We must carefully and consistently challenge pro-choice arguments for what they are, namely, appeals to autonomous individual control and unrestricted rights that borrow from the language and practice of domination. The complicated oppression of women has made abortion appear to be a tool of freedom. Thus, Christians need to offer genuine support to women, helping them to experience equality and respect so that the pro-woman/pro-abortion configuration can be exposed for the error that it is.

Many of us in the church need to face our complicity in abortion.
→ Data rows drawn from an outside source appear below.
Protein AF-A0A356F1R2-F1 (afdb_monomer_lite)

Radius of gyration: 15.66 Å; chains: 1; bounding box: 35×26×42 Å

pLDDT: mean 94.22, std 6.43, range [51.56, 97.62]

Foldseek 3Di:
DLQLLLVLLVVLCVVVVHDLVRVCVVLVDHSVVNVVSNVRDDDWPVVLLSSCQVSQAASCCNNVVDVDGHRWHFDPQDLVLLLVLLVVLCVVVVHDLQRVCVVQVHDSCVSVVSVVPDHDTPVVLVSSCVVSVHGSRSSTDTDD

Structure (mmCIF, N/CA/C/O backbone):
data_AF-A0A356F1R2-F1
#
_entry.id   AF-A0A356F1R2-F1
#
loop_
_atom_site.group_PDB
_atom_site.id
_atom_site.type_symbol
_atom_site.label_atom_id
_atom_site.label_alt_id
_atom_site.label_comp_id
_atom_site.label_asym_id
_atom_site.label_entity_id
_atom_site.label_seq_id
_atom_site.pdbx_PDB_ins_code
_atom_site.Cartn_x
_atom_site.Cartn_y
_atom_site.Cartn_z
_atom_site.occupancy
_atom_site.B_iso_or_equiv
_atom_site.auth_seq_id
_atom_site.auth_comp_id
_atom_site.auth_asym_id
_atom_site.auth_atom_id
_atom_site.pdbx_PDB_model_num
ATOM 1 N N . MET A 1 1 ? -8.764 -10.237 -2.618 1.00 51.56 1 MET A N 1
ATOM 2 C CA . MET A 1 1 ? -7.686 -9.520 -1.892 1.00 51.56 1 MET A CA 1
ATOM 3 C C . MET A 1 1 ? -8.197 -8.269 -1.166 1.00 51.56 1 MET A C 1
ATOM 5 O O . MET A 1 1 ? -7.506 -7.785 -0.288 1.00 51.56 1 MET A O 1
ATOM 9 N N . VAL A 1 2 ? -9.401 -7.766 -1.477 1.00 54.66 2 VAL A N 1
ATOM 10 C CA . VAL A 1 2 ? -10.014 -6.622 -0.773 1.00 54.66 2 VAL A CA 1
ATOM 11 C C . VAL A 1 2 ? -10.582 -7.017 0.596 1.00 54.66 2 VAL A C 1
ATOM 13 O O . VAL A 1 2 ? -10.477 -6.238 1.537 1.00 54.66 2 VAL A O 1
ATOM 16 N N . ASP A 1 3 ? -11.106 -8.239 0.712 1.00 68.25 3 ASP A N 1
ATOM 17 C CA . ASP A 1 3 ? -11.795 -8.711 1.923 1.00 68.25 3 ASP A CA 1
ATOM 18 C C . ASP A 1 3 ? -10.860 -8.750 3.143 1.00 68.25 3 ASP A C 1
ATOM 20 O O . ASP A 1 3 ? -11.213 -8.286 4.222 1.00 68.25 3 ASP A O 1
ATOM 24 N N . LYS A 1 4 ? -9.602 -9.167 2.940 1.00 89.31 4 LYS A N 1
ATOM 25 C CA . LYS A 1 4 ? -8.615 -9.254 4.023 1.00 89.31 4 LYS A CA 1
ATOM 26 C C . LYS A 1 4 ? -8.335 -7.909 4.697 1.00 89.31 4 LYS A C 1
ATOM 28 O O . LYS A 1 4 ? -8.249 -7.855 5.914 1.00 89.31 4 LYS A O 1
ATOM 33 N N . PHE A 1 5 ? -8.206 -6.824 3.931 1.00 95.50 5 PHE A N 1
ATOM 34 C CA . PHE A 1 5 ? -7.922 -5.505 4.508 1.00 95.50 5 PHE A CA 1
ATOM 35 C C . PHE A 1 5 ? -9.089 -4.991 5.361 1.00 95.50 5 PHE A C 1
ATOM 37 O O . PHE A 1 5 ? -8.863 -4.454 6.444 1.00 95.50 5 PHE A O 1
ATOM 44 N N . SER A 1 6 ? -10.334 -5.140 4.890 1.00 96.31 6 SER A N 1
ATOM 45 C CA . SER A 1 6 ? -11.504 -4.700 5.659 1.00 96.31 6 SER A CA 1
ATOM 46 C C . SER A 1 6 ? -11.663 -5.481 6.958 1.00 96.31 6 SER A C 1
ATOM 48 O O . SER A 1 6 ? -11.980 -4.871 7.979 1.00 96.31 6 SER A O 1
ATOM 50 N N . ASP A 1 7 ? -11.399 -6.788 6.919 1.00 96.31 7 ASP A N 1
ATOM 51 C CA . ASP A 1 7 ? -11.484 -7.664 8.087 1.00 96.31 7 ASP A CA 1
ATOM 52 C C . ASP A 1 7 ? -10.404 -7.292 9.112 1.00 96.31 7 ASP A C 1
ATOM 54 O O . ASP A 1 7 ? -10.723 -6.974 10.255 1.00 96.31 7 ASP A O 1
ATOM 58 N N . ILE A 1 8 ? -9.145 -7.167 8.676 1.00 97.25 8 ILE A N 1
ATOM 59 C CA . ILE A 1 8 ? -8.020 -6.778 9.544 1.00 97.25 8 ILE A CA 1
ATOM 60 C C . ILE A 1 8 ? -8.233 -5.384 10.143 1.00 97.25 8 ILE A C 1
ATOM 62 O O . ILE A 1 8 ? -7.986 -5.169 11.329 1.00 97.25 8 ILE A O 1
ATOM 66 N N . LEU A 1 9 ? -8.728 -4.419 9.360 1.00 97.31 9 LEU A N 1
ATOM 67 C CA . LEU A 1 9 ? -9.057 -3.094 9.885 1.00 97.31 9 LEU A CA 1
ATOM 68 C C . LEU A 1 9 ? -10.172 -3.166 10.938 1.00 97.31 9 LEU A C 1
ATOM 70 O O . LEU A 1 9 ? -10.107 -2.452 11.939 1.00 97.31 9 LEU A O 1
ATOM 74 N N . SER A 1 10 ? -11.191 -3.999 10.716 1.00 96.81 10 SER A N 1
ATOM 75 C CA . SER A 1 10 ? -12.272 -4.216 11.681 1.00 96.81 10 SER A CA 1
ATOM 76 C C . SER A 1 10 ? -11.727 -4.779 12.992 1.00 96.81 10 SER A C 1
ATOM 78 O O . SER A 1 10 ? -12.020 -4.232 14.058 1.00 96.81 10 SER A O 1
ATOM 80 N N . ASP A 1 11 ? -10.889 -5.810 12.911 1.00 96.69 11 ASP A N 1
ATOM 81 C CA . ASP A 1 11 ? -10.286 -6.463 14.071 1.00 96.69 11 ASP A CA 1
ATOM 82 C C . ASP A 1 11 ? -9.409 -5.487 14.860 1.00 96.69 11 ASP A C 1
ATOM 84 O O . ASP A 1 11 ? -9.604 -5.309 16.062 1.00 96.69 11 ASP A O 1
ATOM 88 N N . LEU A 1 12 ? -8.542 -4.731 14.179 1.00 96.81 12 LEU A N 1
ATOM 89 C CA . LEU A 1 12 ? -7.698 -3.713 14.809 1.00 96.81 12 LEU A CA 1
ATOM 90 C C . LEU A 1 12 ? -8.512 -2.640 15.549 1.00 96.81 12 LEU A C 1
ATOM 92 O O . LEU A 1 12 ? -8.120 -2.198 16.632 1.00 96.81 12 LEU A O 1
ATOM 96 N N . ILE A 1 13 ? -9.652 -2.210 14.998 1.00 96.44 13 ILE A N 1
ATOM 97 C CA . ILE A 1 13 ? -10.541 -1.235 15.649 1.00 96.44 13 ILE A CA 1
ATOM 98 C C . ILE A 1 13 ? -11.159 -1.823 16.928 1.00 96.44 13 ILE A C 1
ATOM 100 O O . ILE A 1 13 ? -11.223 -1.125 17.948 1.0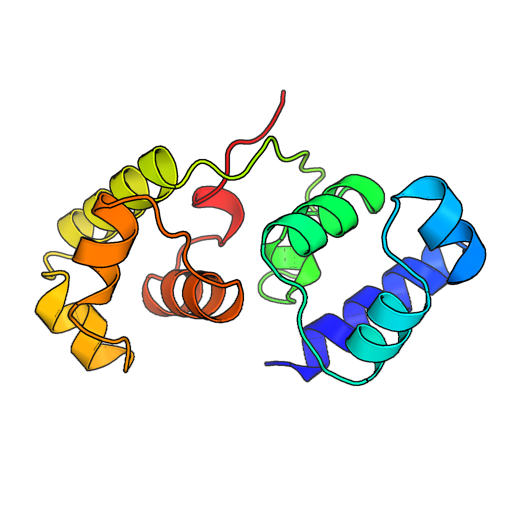0 96.44 13 ILE A O 1
ATOM 104 N N . ILE A 1 14 ? -11.588 -3.089 16.881 1.00 96.38 14 ILE A N 1
ATOM 105 C CA . ILE A 1 14 ? -12.184 -3.811 18.014 1.00 96.38 14 ILE A CA 1
ATOM 106 C C . ILE A 1 14 ? -11.145 -4.034 19.119 1.00 96.38 14 ILE A C 1
ATOM 108 O O . ILE A 1 14 ? -11.404 -3.692 20.272 1.00 96.38 14 ILE A O 1
ATOM 112 N N . GLU A 1 15 ? -9.960 -4.538 18.774 1.00 95.31 15 GLU A N 1
ATOM 113 C CA . GLU A 1 15 ? -8.857 -4.797 19.710 1.00 95.31 15 GLU A CA 1
ATOM 114 C C . GLU A 1 15 ? -8.408 -3.532 20.447 1.00 95.31 15 GLU A C 1
ATOM 116 O O . GLU A 1 15 ? -8.100 -3.566 21.638 1.00 95.31 15 GLU A O 1
ATOM 121 N N . ASN A 1 16 ? -8.422 -2.389 19.758 1.00 93.19 16 ASN A N 1
ATOM 122 C CA . ASN A 1 16 ? -8.071 -1.096 20.341 1.00 93.19 16 ASN A CA 1
ATOM 123 C C . ASN A 1 16 ? -9.237 -0.427 21.090 1.00 93.19 16 ASN A C 1
ATOM 125 O O . ASN A 1 16 ? -9.083 0.699 21.571 1.00 93.19 16 ASN A O 1
ATOM 129 N N . ASN A 1 17 ? -10.404 -1.079 21.178 1.00 93.38 17 ASN A N 1
ATOM 130 C CA . ASN A 1 17 ? -11.624 -0.572 21.811 1.00 93.38 17 ASN A CA 1
ATOM 131 C C . ASN A 1 17 ? -11.966 0.871 21.378 1.00 93.38 17 ASN A C 1
ATOM 133 O O . ASN A 1 17 ? -12.305 1.735 22.193 1.00 93.38 17 ASN A O 1
ATOM 137 N N . CYS A 1 18 ? -11.812 1.160 20.082 1.00 91.62 18 CYS A N 1
ATOM 138 C CA . CYS A 1 18 ? -11.996 2.494 19.518 1.00 91.62 18 CYS A CA 1
ATOM 139 C C . CYS A 1 18 ? -13.264 2.560 18.661 1.00 91.62 18 CYS A C 1
ATOM 141 O O . CYS A 1 18 ? -13.567 1.663 17.884 1.00 91.62 18 CYS A O 1
ATOM 143 N N . SER A 1 19 ? -13.996 3.673 18.744 1.00 95.06 19 SER A N 1
ATOM 144 C CA . SER A 1 19 ? -15.033 3.984 17.751 1.00 95.06 19 SER A CA 1
ATOM 145 C C . SER A 1 19 ? -14.414 4.667 16.529 1.00 95.06 19 SER A C 1
ATOM 147 O O . SER A 1 19 ? -13.357 5.286 16.643 1.00 95.06 19 SER A O 1
ATOM 149 N N . LEU A 1 20 ? -15.099 4.659 15.378 1.00 96.25 20 LEU A N 1
ATOM 150 C CA . LEU A 1 20 ? -14.627 5.384 14.184 1.00 96.25 20 LEU A CA 1
ATOM 151 C C . LEU A 1 20 ? -14.411 6.881 14.448 1.00 96.25 20 LEU A C 1
ATOM 153 O O . LEU A 1 20 ? -13.449 7.457 13.954 1.00 96.25 20 LEU A O 1
ATOM 157 N N . ARG A 1 21 ? -15.271 7.491 15.277 1.00 96.25 21 ARG A N 1
ATOM 158 C CA . ARG A 1 21 ? -15.151 8.904 15.670 1.00 96.25 21 ARG A CA 1
ATOM 159 C C . ARG A 1 21 ? -13.915 9.160 16.522 1.00 96.25 21 ARG A C 1
ATOM 161 O O . ARG A 1 21 ? -13.266 10.190 16.374 1.00 96.25 21 ARG A O 1
ATOM 168 N N . GLU A 1 22 ? -13.596 8.231 17.418 1.00 95.12 22 GLU A N 1
ATOM 169 C CA . GLU A 1 22 ? -12.386 8.331 18.229 1.00 95.12 22 GLU A CA 1
ATOM 170 C C . GLU A 1 22 ? -11.136 8.107 17.371 1.00 95.12 22 GLU A C 1
ATOM 172 O O . GLU A 1 22 ? -10.164 8.845 17.509 1.00 95.12 22 GLU A O 1
ATOM 177 N N . LEU A 1 23 ? -11.186 7.161 16.428 1.00 95.25 23 LEU A N 1
ATOM 178 C CA . LEU A 1 23 ? -10.108 6.932 15.469 1.00 95.25 23 LEU A CA 1
ATOM 179 C C . LEU A 1 23 ? -9.850 8.180 14.617 1.00 95.25 23 LEU A C 1
ATOM 181 O O . LEU A 1 23 ? -8.706 8.604 14.479 1.00 95.25 23 LEU A O 1
ATOM 185 N N . GLU A 1 24 ? -10.908 8.815 14.112 1.00 96.94 24 GLU A N 1
ATOM 186 C CA . GLU A 1 24 ? -10.827 10.078 13.376 1.00 96.94 24 GLU A CA 1
ATOM 187 C C . GLU A 1 24 ? -10.139 11.169 14.198 1.00 96.94 24 GLU A C 1
ATOM 189 O O . GLU A 1 24 ? -9.221 11.823 13.704 1.00 96.94 24 GLU A O 1
ATOM 194 N N . ARG A 1 25 ? -10.519 11.328 15.470 1.00 96.19 25 ARG A N 1
ATOM 195 C CA . ARG A 1 25 ? -9.909 12.315 16.370 1.00 96.19 25 ARG A CA 1
ATOM 196 C C . ARG A 1 25 ? -8.421 12.047 16.617 1.00 96.19 25 ARG A C 1
ATOM 198 O O . ARG A 1 25 ? -7.670 12.994 16.833 1.00 96.19 25 ARG A O 1
ATOM 205 N N . ARG A 1 26 ? -8.003 10.778 16.619 1.00 94.50 26 ARG A N 1
ATOM 206 C CA . ARG A 1 26 ? -6.626 10.372 16.939 1.00 94.50 26 ARG A CA 1
ATOM 207 C C . ARG A 1 26 ? -5.688 10.360 15.736 1.00 94.50 26 ARG A C 1
ATOM 209 O O . ARG A 1 26 ? -4.567 10.835 15.859 1.00 94.50 26 ARG A O 1
ATOM 216 N N . CYS A 1 27 ? -6.121 9.821 14.597 1.00 93.56 27 CYS A N 1
ATOM 217 C CA . CYS A 1 27 ? -5.271 9.659 13.410 1.00 93.56 27 CYS A CA 1
ATOM 218 C C . CYS A 1 27 ? -5.625 10.610 12.254 1.00 93.56 27 CYS A C 1
ATOM 220 O O . CYS A 1 27 ? -4.893 10.682 11.270 1.00 93.56 27 CYS A O 1
ATOM 222 N N . GLY A 1 28 ? -6.734 11.353 12.346 1.00 94.38 28 GLY A N 1
ATOM 223 C CA . GLY A 1 28 ? -7.154 12.321 11.327 1.00 94.38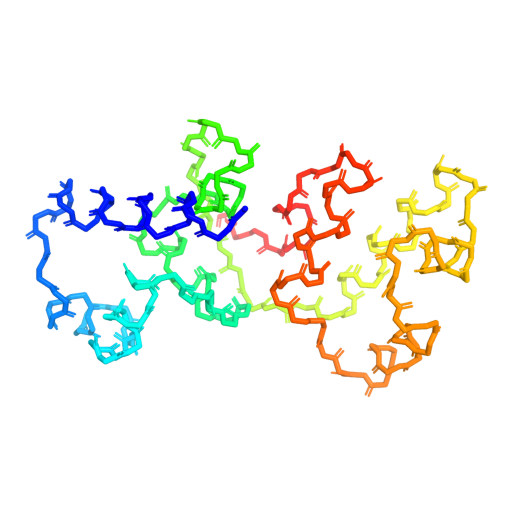 28 GLY A CA 1
ATOM 224 C C . GLY A 1 28 ? -7.825 11.711 10.092 1.00 94.38 28 GLY A C 1
ATOM 225 O O . GLY A 1 28 ? -8.116 12.429 9.134 1.00 94.38 28 GLY A O 1
ATOM 226 N N . VAL A 1 29 ? -8.091 10.400 10.081 1.00 97.00 29 VAL A N 1
ATOM 227 C CA . VAL A 1 29 ? -8.831 9.737 8.998 1.00 97.00 29 VAL A CA 1
ATOM 228 C C . VAL A 1 29 ? -10.328 9.825 9.281 1.00 97.00 29 VAL A C 1
ATOM 230 O O . VAL A 1 29 ? -10.815 9.254 10.250 1.00 97.00 29 VAL A O 1
ATOM 233 N N . ALA A 1 30 ? -11.072 10.525 8.421 1.00 97.62 30 ALA A N 1
ATOM 234 C CA . ALA A 1 30 ? -12.503 10.755 8.618 1.00 97.62 30 ALA A CA 1
ATOM 235 C C . ALA A 1 30 ? -13.306 9.452 8.786 1.00 97.62 30 ALA A C 1
ATOM 237 O O . ALA A 1 30 ? -13.138 8.506 8.008 1.00 97.62 30 ALA A O 1
ATOM 238 N N . SER A 1 31 ? -14.268 9.440 9.714 1.00 97.00 31 SER A N 1
ATOM 239 C CA . SER A 1 31 ? -15.140 8.288 9.998 1.00 97.00 31 SER A CA 1
ATOM 240 C C . SER A 1 31 ? -15.864 7.762 8.755 1.00 97.00 31 SER A C 1
ATOM 242 O O . SER A 1 31 ? -16.109 6.564 8.628 1.00 97.00 31 SER A O 1
ATOM 244 N N . SER A 1 32 ? -16.194 8.646 7.809 1.00 97.12 32 SER A N 1
ATOM 245 C CA . SER A 1 32 ? -16.823 8.280 6.535 1.00 97.12 32 SER A CA 1
ATOM 246 C C . SER A 1 32 ? -15.885 7.501 5.608 1.00 97.12 32 SER A C 1
ATOM 248 O O . SER A 1 32 ? -16.343 6.595 4.910 1.00 97.12 32 SER A O 1
ATOM 250 N N . GLN A 1 33 ? -14.584 7.811 5.616 1.00 97.44 33 GLN A N 1
ATOM 251 C CA . GLN A 1 33 ? -13.575 7.043 4.885 1.00 97.44 33 GLN A CA 1
ATOM 252 C C . GLN A 1 33 ? -13.354 5.687 5.550 1.00 97.44 33 GLN A C 1
ATOM 254 O O . GLN A 1 33 ? -13.434 4.671 4.869 1.00 97.44 33 GLN A O 1
ATOM 259 N N . LEU A 1 34 ? -13.209 5.657 6.879 1.00 97.44 34 LEU A N 1
ATOM 260 C CA . LEU A 1 34 ? -13.091 4.412 7.645 1.00 97.44 34 LEU A CA 1
ATOM 261 C C . LEU A 1 34 ? -14.279 3.474 7.404 1.00 97.44 34 LEU A C 1
ATOM 263 O O . LEU A 1 34 ? -14.097 2.299 7.108 1.00 97.44 34 LEU A O 1
ATOM 267 N N . SER A 1 35 ? -15.506 4.002 7.434 1.00 97.19 35 SER A N 1
ATOM 268 C CA . SER A 1 35 ? -16.709 3.217 7.135 1.00 97.19 35 SER A CA 1
ATOM 269 C C . SER A 1 35 ? -16.707 2.654 5.711 1.00 97.19 35 SER A C 1
ATOM 271 O O . SER A 1 35 ? -17.230 1.567 5.483 1.00 97.19 35 SER A O 1
ATOM 273 N N . ARG A 1 36 ? -16.131 3.375 4.743 1.00 97.00 36 ARG A N 1
ATOM 274 C CA . ARG A 1 36 ? -15.986 2.883 3.371 1.00 97.00 36 ARG A CA 1
ATOM 275 C C . ARG A 1 36 ? -14.934 1.780 3.282 1.00 97.00 36 ARG A C 1
ATOM 277 O O . ARG A 1 36 ? -15.123 0.828 2.530 1.00 97.00 36 ARG A O 1
ATOM 284 N N . TYR A 1 37 ? -13.849 1.897 4.038 1.00 97.19 37 TYR A N 1
ATOM 285 C CA . TYR A 1 37 ? -12.797 0.887 4.096 1.00 97.19 37 TYR A CA 1
ATOM 286 C C . TYR A 1 37 ? -13.315 -0.433 4.660 1.00 97.19 37 TYR A C 1
ATOM 288 O O . TYR A 1 37 ? -13.148 -1.470 4.029 1.00 97.19 37 TYR A O 1
ATOM 296 N N . LEU A 1 38 ? -14.098 -0.368 5.739 1.00 96.06 38 LEU A N 1
ATOM 297 C CA . LEU A 1 38 ? -14.798 -1.522 6.317 1.00 96.06 38 LEU A CA 1
ATOM 298 C C . LEU A 1 38 ? -15.838 -2.163 5.380 1.00 96.06 38 LEU A C 1
ATOM 300 O O . LEU A 1 38 ? -16.319 -3.255 5.649 1.00 96.06 38 LEU A O 1
ATOM 304 N N . LYS A 1 39 ? -16.204 -1.496 4.279 1.00 95.19 39 LYS A N 1
ATOM 305 C CA . LYS A 1 39 ? -17.099 -2.025 3.236 1.00 95.19 39 LYS A CA 1
ATOM 306 C C . LYS A 1 39 ? -16.342 -2.549 2.012 1.00 95.19 39 LYS A C 1
ATOM 308 O O . LYS A 1 39 ? -16.953 -2.735 0.963 1.00 95.19 39 LYS A O 1
ATOM 313 N N . GLY A 1 40 ? -15.027 -2.734 2.119 1.00 92.62 40 GLY A N 1
ATOM 314 C CA . GLY A 1 40 ? -14.207 -3.284 1.043 1.00 92.62 40 GLY A CA 1
ATOM 315 C C . GLY A 1 40 ? -13.719 -2.235 0.045 1.00 92.62 40 GLY A C 1
ATOM 316 O O . GLY A 1 40 ? -13.634 -2.491 -1.149 1.00 92.62 40 GLY A O 1
ATOM 317 N N . THR A 1 41 ? -13.396 -1.025 0.496 1.00 95.25 41 THR A N 1
ATOM 318 C CA . THR A 1 41 ? -12.539 -0.136 -0.310 1.00 95.25 41 THR A CA 1
ATOM 319 C C . THR A 1 41 ? -11.165 -0.058 0.320 1.00 95.25 41 THR A C 1
ATOM 321 O O . THR A 1 41 ? -11.027 -0.246 1.524 1.00 95.25 41 THR A O 1
ATOM 324 N N . ILE A 1 42 ? -10.145 0.233 -0.481 1.00 95.00 42 ILE A N 1
ATOM 325 C CA . ILE A 1 42 ? -8.789 0.393 0.038 1.00 95.00 42 ILE A CA 1
ATOM 326 C C . ILE A 1 42 ? -8.414 1.877 0.139 1.00 95.00 42 ILE A C 1
ATOM 328 O O . ILE A 1 42 ? -8.857 2.688 -0.685 1.00 95.00 42 ILE A O 1
ATOM 332 N N . PRO A 1 43 ? -7.600 2.254 1.135 1.00 96.81 43 PRO A N 1
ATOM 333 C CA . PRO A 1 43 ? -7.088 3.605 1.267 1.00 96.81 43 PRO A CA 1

Our refusal to address the complex social problems of the day, together with our own pursuit of personal well-being and success, have unwittingly contributed to making abortion seem reasonable, responsible, or necessary to many in our society. In a spirit of contrition and humility we need to teach, model, and live in ways that affirm God's gift of life and recognize both our limitations and God's sovereign control.

A number of my assumptions may be open for challenge and others need further development. I have taken an approach that recognizes that we live between the times of Christ's coming and must function here and now. I assume that Christians will and should participate in public life and that we can properly build coalitions with non-Christians to accomplish limited aims. We can make political compromises, without compromising ourselves morally, in an attempt to make rare a very terrible practice.

But I am also left with a number of questions. This living between the times—does it mean that we can accept the slow, laborious process of changing the moral framework of public opinion while innocent lives are being destroyed by the thousands each day? If abortion remains legal, will there ever be sufficient institutional pressures to force consideration of the larger public policy questions, or will Americans continue to choose the quick fix of abortion over complex and more expensive policy decisions? What would it look like, really, if law, social institutions, and the values people hold all worked together to encourage both the continuation of pregnancies and the high valuation of women's life plans?

[Dr. Pohl is Associate Professor of Social Ethics at Asbury Theological Seminary. This article represents excerpts from a paper she presented at a recent meeting of graduate students and mentors in the Crossroads Program sponsored by Evangelicals for Social Action with support from the Association for Public Justice.